Alison has been warned that continuing publicity surrounding her case - she appeared on the nine O'clock news after receiving a standing ovation at the NUT's Easter conference - may give rise to more threats. But she refuses to shut up. "You've got to stand up and be counted. Racism isn't a black problem - it's everybody's problem. If we don't all stand together for what's right, the ignorant minority will continue to thrive.

"It's no use seeing bad news stories and thinking 'Oh, how dreadful.' You have to do something. Hundreds of people from all over the country have written me letters of support. A simple thing - but something."

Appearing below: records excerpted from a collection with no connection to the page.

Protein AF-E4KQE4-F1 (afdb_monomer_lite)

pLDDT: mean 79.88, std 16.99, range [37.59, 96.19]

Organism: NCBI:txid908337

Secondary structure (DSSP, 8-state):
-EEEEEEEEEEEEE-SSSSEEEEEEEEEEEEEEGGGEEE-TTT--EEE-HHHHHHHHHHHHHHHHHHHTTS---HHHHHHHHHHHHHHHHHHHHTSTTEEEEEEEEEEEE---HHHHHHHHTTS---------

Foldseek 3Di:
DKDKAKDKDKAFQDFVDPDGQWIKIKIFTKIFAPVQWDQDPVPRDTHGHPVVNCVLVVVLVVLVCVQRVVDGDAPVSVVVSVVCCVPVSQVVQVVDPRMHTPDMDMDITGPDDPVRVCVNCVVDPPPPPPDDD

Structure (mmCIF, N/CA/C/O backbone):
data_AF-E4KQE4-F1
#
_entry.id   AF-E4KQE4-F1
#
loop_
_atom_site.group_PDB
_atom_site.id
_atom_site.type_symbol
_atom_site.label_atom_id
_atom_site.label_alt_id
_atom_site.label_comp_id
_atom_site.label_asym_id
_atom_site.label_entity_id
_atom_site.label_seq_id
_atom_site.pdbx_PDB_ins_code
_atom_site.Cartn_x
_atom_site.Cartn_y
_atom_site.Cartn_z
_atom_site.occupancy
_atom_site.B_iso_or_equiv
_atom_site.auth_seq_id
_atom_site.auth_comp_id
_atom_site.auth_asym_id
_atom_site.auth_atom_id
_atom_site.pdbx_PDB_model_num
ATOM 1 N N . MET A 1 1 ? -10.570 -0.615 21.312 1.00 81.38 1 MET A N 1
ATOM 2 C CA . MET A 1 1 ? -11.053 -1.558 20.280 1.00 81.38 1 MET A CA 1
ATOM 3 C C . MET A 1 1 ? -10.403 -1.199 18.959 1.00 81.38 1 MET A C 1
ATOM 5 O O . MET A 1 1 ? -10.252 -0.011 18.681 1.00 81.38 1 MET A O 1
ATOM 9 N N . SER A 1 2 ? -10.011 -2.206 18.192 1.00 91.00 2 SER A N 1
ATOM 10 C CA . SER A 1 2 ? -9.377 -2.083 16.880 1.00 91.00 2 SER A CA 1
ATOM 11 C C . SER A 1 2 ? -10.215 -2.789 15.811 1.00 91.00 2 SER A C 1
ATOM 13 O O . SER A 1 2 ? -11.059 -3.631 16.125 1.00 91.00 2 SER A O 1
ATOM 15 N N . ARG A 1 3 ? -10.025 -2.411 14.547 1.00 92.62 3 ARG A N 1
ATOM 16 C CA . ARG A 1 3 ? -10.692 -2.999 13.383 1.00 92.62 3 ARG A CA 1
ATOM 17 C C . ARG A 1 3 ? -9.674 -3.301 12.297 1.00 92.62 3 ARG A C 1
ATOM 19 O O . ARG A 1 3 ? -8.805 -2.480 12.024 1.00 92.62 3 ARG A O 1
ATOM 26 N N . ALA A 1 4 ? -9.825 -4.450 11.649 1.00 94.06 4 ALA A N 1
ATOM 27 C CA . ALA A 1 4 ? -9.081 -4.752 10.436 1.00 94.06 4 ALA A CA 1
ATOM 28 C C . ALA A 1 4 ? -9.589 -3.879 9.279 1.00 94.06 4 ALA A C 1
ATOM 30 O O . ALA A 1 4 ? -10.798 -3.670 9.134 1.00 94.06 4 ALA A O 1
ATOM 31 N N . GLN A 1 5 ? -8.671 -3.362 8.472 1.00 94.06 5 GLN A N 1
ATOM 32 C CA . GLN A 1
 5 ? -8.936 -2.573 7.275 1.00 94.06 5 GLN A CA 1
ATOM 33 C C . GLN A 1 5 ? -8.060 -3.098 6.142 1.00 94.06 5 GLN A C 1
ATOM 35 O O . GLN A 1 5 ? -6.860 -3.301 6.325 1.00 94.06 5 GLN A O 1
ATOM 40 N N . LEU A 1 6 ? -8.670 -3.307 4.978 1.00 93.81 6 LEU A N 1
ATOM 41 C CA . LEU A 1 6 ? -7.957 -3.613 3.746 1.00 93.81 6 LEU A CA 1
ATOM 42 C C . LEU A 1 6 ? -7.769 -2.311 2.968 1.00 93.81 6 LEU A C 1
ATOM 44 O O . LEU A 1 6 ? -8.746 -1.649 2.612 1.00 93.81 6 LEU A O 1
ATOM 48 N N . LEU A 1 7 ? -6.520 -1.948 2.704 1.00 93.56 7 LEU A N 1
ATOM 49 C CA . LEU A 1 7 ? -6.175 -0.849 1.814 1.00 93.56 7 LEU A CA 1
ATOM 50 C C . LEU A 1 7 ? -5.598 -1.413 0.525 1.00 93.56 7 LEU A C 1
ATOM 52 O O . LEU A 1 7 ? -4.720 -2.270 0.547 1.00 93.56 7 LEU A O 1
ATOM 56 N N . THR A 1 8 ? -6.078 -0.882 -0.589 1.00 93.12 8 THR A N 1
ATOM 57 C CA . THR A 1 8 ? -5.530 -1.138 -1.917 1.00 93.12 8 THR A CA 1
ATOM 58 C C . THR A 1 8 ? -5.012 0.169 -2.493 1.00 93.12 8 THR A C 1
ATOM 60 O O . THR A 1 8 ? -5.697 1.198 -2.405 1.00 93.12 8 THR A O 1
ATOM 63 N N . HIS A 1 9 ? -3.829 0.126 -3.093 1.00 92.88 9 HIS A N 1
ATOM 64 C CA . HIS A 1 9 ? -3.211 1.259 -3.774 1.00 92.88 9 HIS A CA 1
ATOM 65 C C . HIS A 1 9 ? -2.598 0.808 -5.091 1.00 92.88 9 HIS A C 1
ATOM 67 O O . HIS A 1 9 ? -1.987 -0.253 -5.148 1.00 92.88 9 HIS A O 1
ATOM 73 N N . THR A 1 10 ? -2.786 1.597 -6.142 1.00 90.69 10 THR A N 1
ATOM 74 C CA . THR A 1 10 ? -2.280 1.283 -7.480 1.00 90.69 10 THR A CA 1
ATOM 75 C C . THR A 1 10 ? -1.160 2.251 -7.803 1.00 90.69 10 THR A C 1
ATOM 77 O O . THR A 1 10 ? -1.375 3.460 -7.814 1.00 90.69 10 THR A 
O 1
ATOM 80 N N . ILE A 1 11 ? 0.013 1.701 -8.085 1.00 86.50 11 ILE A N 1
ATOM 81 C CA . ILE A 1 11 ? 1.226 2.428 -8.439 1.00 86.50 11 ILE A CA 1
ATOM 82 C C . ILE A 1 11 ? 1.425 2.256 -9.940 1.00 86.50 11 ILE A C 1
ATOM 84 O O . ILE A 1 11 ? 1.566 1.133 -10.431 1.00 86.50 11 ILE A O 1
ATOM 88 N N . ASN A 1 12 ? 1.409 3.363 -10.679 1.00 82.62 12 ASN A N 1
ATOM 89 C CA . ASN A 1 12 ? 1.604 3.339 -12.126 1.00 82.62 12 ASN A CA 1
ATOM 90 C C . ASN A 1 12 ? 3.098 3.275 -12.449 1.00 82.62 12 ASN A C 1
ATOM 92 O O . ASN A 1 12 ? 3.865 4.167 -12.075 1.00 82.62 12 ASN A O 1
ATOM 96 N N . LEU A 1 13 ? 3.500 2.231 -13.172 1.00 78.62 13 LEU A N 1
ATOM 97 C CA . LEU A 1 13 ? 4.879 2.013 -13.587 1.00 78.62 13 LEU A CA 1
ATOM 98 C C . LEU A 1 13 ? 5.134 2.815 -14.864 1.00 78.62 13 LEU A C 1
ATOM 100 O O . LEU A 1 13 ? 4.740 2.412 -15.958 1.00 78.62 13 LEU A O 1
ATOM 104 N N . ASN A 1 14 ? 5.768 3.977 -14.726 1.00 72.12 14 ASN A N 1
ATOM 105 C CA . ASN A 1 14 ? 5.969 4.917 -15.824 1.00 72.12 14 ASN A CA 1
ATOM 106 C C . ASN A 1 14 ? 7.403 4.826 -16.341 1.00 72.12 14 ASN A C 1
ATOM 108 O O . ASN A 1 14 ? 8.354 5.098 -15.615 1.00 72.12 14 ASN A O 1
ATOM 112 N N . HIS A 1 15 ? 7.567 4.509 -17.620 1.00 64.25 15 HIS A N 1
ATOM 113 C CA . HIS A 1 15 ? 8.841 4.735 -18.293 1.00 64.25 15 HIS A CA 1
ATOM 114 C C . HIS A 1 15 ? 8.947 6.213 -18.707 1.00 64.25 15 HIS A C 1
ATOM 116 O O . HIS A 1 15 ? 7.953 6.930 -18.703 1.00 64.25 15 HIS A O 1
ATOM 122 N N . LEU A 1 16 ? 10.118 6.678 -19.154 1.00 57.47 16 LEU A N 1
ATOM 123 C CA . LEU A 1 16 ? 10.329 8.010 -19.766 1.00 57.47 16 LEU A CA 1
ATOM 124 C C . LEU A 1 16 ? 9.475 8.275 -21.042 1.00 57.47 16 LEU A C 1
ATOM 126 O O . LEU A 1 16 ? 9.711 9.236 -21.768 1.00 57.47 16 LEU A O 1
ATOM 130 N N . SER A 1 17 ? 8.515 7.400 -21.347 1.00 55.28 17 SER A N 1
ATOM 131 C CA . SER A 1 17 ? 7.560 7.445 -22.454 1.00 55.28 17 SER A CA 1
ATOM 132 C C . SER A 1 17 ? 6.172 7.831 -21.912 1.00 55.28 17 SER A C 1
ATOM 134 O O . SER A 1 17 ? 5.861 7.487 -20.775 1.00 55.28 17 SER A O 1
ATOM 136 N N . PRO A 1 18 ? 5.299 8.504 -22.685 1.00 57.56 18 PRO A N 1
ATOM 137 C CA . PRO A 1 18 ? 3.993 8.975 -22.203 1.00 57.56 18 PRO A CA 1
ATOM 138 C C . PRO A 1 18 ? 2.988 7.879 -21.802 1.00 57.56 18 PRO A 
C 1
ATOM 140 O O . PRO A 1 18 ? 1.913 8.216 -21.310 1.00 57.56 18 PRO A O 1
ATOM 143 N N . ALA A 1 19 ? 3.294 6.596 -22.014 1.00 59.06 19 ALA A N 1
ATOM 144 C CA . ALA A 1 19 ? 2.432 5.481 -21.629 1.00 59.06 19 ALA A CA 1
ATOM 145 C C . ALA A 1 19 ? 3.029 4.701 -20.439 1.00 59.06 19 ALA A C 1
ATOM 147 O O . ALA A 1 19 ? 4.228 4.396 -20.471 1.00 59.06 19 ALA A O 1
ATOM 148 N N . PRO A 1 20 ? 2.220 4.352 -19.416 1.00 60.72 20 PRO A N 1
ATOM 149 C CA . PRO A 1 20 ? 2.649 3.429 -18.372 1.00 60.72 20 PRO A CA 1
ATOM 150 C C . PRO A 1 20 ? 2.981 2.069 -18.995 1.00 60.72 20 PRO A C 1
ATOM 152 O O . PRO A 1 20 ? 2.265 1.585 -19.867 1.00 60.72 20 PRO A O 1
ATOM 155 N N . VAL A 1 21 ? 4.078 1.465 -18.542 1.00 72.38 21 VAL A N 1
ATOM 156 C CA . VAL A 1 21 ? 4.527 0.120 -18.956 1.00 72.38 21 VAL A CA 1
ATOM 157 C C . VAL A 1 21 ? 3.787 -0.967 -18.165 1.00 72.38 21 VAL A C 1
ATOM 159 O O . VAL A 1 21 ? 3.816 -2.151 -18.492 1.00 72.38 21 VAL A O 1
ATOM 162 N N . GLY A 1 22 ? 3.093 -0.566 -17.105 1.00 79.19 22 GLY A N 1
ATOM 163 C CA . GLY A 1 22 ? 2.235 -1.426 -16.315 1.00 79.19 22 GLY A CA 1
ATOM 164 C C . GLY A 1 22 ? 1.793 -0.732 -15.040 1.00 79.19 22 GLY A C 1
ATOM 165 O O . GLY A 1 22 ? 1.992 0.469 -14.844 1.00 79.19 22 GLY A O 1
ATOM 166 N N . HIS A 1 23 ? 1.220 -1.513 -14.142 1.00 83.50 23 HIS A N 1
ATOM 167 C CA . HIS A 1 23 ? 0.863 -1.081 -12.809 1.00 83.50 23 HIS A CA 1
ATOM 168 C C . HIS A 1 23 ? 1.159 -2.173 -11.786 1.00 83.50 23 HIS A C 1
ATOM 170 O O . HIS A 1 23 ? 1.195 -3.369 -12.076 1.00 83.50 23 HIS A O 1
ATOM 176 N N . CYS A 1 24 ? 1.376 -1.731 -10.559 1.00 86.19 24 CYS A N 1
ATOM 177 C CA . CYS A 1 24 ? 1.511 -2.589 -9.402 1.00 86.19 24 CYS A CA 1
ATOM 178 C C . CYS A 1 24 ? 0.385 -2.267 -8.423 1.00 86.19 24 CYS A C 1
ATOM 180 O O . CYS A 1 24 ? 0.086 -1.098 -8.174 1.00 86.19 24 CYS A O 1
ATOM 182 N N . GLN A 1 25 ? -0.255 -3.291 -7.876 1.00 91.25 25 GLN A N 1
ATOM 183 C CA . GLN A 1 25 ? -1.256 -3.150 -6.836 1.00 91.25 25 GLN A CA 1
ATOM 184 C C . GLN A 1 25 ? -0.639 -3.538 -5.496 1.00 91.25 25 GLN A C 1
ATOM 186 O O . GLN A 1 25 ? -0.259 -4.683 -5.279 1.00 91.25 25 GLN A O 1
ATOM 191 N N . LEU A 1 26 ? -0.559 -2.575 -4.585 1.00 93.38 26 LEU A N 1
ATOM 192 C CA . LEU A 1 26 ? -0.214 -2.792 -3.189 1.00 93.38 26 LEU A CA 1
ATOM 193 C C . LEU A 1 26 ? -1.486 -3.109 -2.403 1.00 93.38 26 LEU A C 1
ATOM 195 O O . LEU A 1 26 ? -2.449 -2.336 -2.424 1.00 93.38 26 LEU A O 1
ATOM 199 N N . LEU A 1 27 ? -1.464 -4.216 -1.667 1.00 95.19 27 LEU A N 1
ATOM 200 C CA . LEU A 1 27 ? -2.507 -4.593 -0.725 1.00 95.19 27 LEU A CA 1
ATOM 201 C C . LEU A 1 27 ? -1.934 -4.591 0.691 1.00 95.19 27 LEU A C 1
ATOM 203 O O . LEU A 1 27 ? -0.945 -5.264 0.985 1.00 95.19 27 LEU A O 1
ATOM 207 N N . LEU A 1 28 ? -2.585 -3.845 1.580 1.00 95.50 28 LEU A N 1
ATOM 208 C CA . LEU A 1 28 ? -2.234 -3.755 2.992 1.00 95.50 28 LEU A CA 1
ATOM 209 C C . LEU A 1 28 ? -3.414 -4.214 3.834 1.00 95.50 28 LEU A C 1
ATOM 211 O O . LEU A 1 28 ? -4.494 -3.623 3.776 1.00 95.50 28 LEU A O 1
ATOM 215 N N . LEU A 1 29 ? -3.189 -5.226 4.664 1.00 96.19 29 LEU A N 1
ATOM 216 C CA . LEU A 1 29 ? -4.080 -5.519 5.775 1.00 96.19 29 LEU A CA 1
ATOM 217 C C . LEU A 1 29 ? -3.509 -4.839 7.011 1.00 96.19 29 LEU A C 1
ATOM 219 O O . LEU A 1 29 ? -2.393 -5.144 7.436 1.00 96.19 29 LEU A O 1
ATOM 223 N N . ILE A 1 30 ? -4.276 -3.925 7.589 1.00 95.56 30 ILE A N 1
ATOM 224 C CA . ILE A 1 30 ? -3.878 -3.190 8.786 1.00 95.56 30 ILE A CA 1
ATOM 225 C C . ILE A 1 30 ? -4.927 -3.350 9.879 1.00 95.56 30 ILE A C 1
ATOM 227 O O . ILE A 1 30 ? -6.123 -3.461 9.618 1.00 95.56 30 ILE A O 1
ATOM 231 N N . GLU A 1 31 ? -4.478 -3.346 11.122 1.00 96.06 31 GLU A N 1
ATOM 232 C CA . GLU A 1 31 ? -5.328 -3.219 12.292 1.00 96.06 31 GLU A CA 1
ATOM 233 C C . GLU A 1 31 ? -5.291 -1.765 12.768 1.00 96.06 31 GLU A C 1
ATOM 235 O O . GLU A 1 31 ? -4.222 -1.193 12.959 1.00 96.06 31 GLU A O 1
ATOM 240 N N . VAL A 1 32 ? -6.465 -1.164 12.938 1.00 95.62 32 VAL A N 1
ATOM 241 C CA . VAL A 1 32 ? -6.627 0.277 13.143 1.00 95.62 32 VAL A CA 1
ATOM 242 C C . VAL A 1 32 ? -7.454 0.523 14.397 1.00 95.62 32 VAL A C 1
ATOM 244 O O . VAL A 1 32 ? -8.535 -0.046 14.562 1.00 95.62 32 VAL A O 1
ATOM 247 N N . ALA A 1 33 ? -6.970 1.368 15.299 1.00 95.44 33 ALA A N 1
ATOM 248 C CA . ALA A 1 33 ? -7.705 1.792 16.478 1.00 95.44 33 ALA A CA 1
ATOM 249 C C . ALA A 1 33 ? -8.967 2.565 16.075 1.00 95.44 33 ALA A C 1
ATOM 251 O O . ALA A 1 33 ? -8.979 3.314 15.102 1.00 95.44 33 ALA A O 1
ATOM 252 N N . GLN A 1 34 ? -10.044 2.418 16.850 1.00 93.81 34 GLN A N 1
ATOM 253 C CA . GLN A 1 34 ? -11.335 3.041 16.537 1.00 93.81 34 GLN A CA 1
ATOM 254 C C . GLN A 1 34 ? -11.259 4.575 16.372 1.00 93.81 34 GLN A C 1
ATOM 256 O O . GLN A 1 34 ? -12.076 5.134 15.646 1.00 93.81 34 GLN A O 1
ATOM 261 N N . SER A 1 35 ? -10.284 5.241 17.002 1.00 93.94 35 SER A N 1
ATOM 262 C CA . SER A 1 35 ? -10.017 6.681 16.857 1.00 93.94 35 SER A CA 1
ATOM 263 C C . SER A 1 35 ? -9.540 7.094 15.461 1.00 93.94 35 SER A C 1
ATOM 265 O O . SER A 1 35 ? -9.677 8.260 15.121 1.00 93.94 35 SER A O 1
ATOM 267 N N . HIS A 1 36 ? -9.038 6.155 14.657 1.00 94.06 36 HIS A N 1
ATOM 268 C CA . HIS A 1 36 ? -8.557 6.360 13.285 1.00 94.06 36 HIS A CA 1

It may surprise some people to hear, considering what she's been through, that Alison has "gained, not lost" faith in human nature.

"I've really had my eyes opened to how much goodness there is. This foolish, stupid, ignorant minority have done nothing but prove that's what they are. It is frightening. But making me lose my faith in people is precisely what these thugs are trying to achieve. They want to create divisions. I will not stoop to their level."

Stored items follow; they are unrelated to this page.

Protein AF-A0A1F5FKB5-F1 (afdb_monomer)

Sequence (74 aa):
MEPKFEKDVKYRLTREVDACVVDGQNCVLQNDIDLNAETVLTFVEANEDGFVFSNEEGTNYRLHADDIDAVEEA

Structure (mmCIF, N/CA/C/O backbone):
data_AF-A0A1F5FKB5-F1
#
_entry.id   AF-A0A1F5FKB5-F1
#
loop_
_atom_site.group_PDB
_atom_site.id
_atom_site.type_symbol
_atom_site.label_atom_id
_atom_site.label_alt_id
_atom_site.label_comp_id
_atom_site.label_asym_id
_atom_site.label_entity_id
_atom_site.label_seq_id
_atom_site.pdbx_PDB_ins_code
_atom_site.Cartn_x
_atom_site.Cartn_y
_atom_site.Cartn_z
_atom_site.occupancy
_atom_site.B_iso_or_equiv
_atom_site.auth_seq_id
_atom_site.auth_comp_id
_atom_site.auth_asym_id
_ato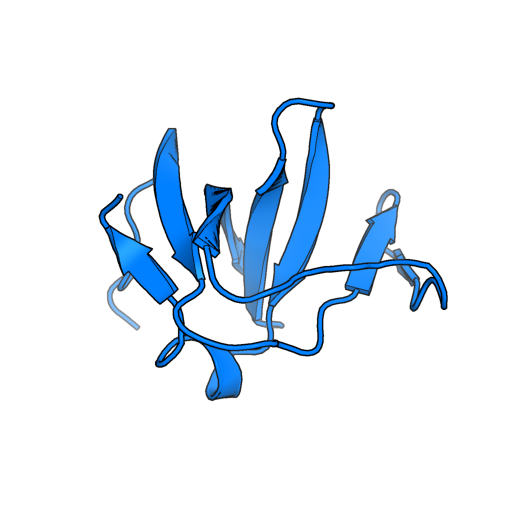m_site.auth_atom_id
_atom_site.pdbx_PDB_model_num
ATOM 1 N N . MET A 1 1 ? -0.616 -1.017 -20.409 1.00 43.75 1 MET A N 1
ATOM 2 C CA . MET A 1 1 ? -0.932 -1.887 -19.263 1.00 43.75 1 MET A CA 1
ATOM 3 C C . MET A 1 1 ? -2.337 -1.514 -18.833 1.00 43.75 1 MET A C 1
ATOM 5 O O . MET A 1 1 ? -2.566 -0.335 -18.603 1.00 43.75 1 MET A O 1
ATOM 9 N N . GLU A 1 2 ? -3.292 -2.441 -18.868 1.00 47.69 2 GLU A N 1
ATOM 10 C CA . GLU A 1 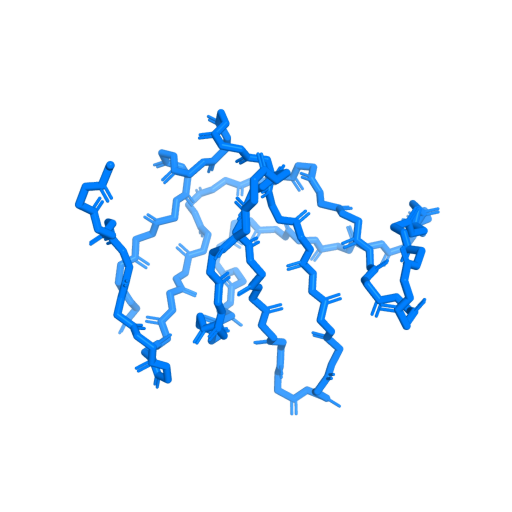2 ? -4.621 -2.201 -18.281 1.00 47.69 2 GLU A CA 1
ATOM 11 C C . GLU A 1 2 ? -4.446 -2.000 -16.764 1.00 47.69 2 GLU A C 1
ATOM 13 O O . GLU A 1 2 ? -3.601 -2.688 -16.178 1.00 47.69 2 GLU A O 1
ATOM 18 N N . PRO A 1 3 ? -5.137 -1.045 -16.114 1.00 53.38 3 PRO A N 1
ATOM 19 C CA . PRO A 1 3 ? -4.919 -0.819 -14.694 1.00 53.38 3 PRO A CA 1
ATOM 20 C C . PRO A 1 3 ? -5.534 -1.976 -13.898 1.00 53.38 3 PRO A C 1
ATOM 22 O O . PRO A 1 3 ? -6.733 -2.221 -13.966 1.00 53.38 3 PRO A O 1
ATOM 25 N N . LYS A 1 4 ? -4.694 -2.690 -13.139 1.00 74.38 4 LYS A N 1
ATOM 26 C CA . LYS A 1 4 ? -5.108 -3.747 -12.198 1.00 74.38 4 LYS A CA 1
ATOM 27 C C . LYS A 1 4 ? -5.922 -3.189 -11.011 1.00 74.38 4 LYS A C 1
ATOM 29 O O . LYS A 1 4 ? -6.563 -3.962 -10.311 1.00 74.38 4 LYS A O 1
ATOM 34 N N . PHE A 1 5 ? -5.899 -1.870 -10.800 1.00 85.88 5 PHE A N 1
ATOM 35 C CA . PHE A 1 5 ? -6.535 -1.180 -9.678 1.00 85.88 5 PHE A CA 1
ATOM 36 C C . PHE A 1 5 ? -7.453 -0.051 -10.145 1.00 85.88 5 PHE A C 1
ATOM 38 O O . PHE A 1 5 ? -7.149 0.662 -11.106 1.00 85.88 5 PHE A O 1
ATOM 45 N N . GLU A 1 6 ? -8.554 0.129 -9.427 1.00 89.88 6 GLU A N 1
ATOM 46 C CA . GLU A 1 6 ? -9.567 1.149 -9.654 1.00 89.88 6 GLU A CA 1
ATOM 47 C C . GLU A 1 6 ? -9.350 2.339 -8.720 1.00 89.88 6 GLU A C 1
ATOM 49 O O . GLU A 1 6 ? -9.091 2.193 -7.525 1.00 89.88 6 GLU A O 1
ATOM 54 N N . LYS A 1 7 ? -9.414 3.546 -9.285 1.00 90.69 7 LYS A N 1
ATOM 55 C CA . LYS A 1 7 ? -9.177 4.785 -8.542 1.00 90.69 7 LYS A CA 1
ATOM 56 C C . LYS A 1 7 ? -10.236 4.981 -7.457 1.00 90.69 7 LYS A C 1
ATOM 58 O O . LYS A 1 7 ? -11.408 4.708 -7.697 1.00 90.69 7 LYS A O 1
ATOM 63 N N . ASP A 1 8 ? -9.810 5.482 -6.298 1.00 90.50 8 ASP A N 1
ATOM 64 C CA . ASP A 1 8 ? -10.652 5.716 -5.118 1.00 90.50 8 ASP A CA 1
ATOM 65 C C . ASP A 1 8 ? -11.227 4.420 -4.496 1.00 90.50 8 ASP A C 1
ATOM 67 O O . ASP A 1 8 ? -12.105 4.477 -3.632 1.00 90.50 8 ASP A O 1
ATOM 71 N N . VAL A 1 9 ? -10.708 3.246 -4.885 1.00 93.19 9 VAL A N 1
ATOM 72 C CA . VAL A 1 9 ? -11.047 1.949 -4.279 1.00 93.19 9 VAL A CA 1
ATOM 73 C C . VAL A 1 9 ? -10.032 1.583 -3.200 1.00 93.19 9 VAL A C 1
ATOM 75 O O . VAL A 1 9 ? -8.835 1.859 -3.319 1.00 93.19 9 VAL A O 1
ATOM 78 N N . LYS A 1 10 ? -10.529 0.980 -2.115 1.00 93.44 10 LYS A N 1
ATOM 79 C CA . LYS A 1 10 ? -9.713 0.494 -1.002 1.00 93.44 10 LYS A CA 1
ATOM 80 C C . LYS A 1 10 ? -9.183 -0.903 -1.302 1.00 93.44 10 LYS A C 1
ATOM 82 O O . LYS A 1 10 ? -9.927 -1.802 -1.679 1.00 93.44 10 LYS A O 1
ATOM 87 N N . T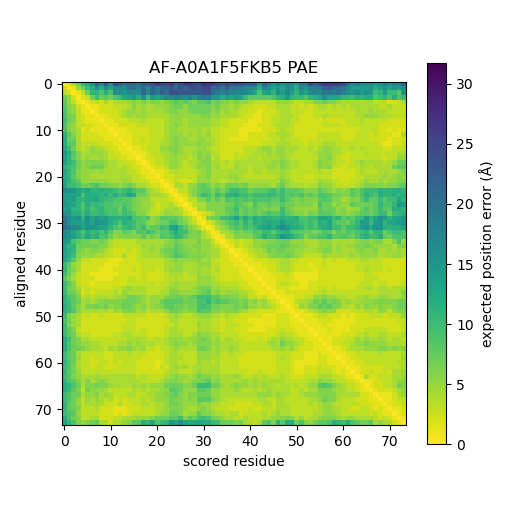YR A 1 11 ? -7.898 -1.073 -1.054 1.00 93.44 11 TYR A N 1
ATOM 88 C CA . TYR A 1 11 ? -7.176 -2.317 -1.204 1.00 93.44 11 TYR A CA 1
ATOM 89 C C . TYR A 1 11 ? -6.445 -2.643 0.086 1.00 93.44 11 TYR A C 1
ATOM 91 O O . TYR A 1 11 ? -5.991 -1.753 0.801 1.00 93.44 11 TYR A O 1
ATOM 99 N N . ARG A 1 12 ? -6.322 -3.927 0.382 1.00 92.69 12 ARG A N 1
ATOM 100 C CA . ARG A 1 12 ? -5.647 -4.456 1.553 1.00 92.69 12 ARG A CA 1
ATOM 101 C C . ARG A 1 12 ? -4.379 -5.185 1.138 1.00 92.69 12 ARG A C 1
ATOM 103 O O . ARG A 1 12 ? -4.387 -5.968 0.189 1.00 92.69 12 ARG A O 1
ATOM 110 N N . LEU A 1 13 ? -3.313 -4.968 1.896 1.00 91.25 13 LEU A N 1
ATOM 111 C CA . LEU A 1 13 ? -2.080 -5.728 1.756 1.00 91.25 13 LEU A CA 1
ATOM 112 C C . LEU A 1 13 ? -2.247 -7.138 2.331 1.00 91.25 13 LEU A C 1
ATOM 114 O O . LEU A 1 13 ? -2.805 -7.317 3.410 1.00 91.25 13 LEU A O 1
ATOM 118 N N . THR A 1 14 ? -1.753 -8.155 1.639 1.00 90.06 14 THR A N 1
ATOM 119 C CA . THR A 1 14 ? -1.782 -9.556 2.093 1.00 90.06 14 THR A CA 1
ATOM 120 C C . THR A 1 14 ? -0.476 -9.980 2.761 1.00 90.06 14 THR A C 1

Alison's daughter has been traumatised by the attack. She fixes strangers with a suspicious glare, not wanting to leave her mother's side. "She's terribly clingy because she's fearful for me. That's a terrible thing to feel at the age of six. One of the hardest things was when she asked me if she should still play with the white kids in her class. I thought 'Just look at what these people have done to her.' But I told her: 'You look at your friends by looking at what's inside them - not what colour they are.' "I'm a person who thinks kids are born a blank sheet. Racism is not inherent - it's taught. Children don't see differences. They learn them from us. Morals and values cannot just be taught in school, but if our work isn't supported or is undermined at home we don't really stand a chance."

Alison says her determination is a product of her own upbringing. Teaching is a family tradition - her mother and aunts were teachers and her father, a Guyanese lawyer, has also taught his subject in Britain. She says it's all she ever really wanted to do. However, she came to it late, after stints living abroad and singing in bands (she also plays the violin and piano).

In 1992, as a single parent with an eight-month-old baby, Alison took an access course, followed by a five-year BEd at Kingston University in Surrey, majoring in music. Sandhurst, which she joined last September, was her first full-time job.

"It was a long, hard struggle, financially and physically. I worked bloody hard to get my qualification and I'm damned if some racists are going to stop me using it. See, that's how I control my anger - by being calm and moving forward. You ask the kids in my class about my being calm. When I get calm, they get frightened. I may speak softly and quietly, but boy, that means I'm mad."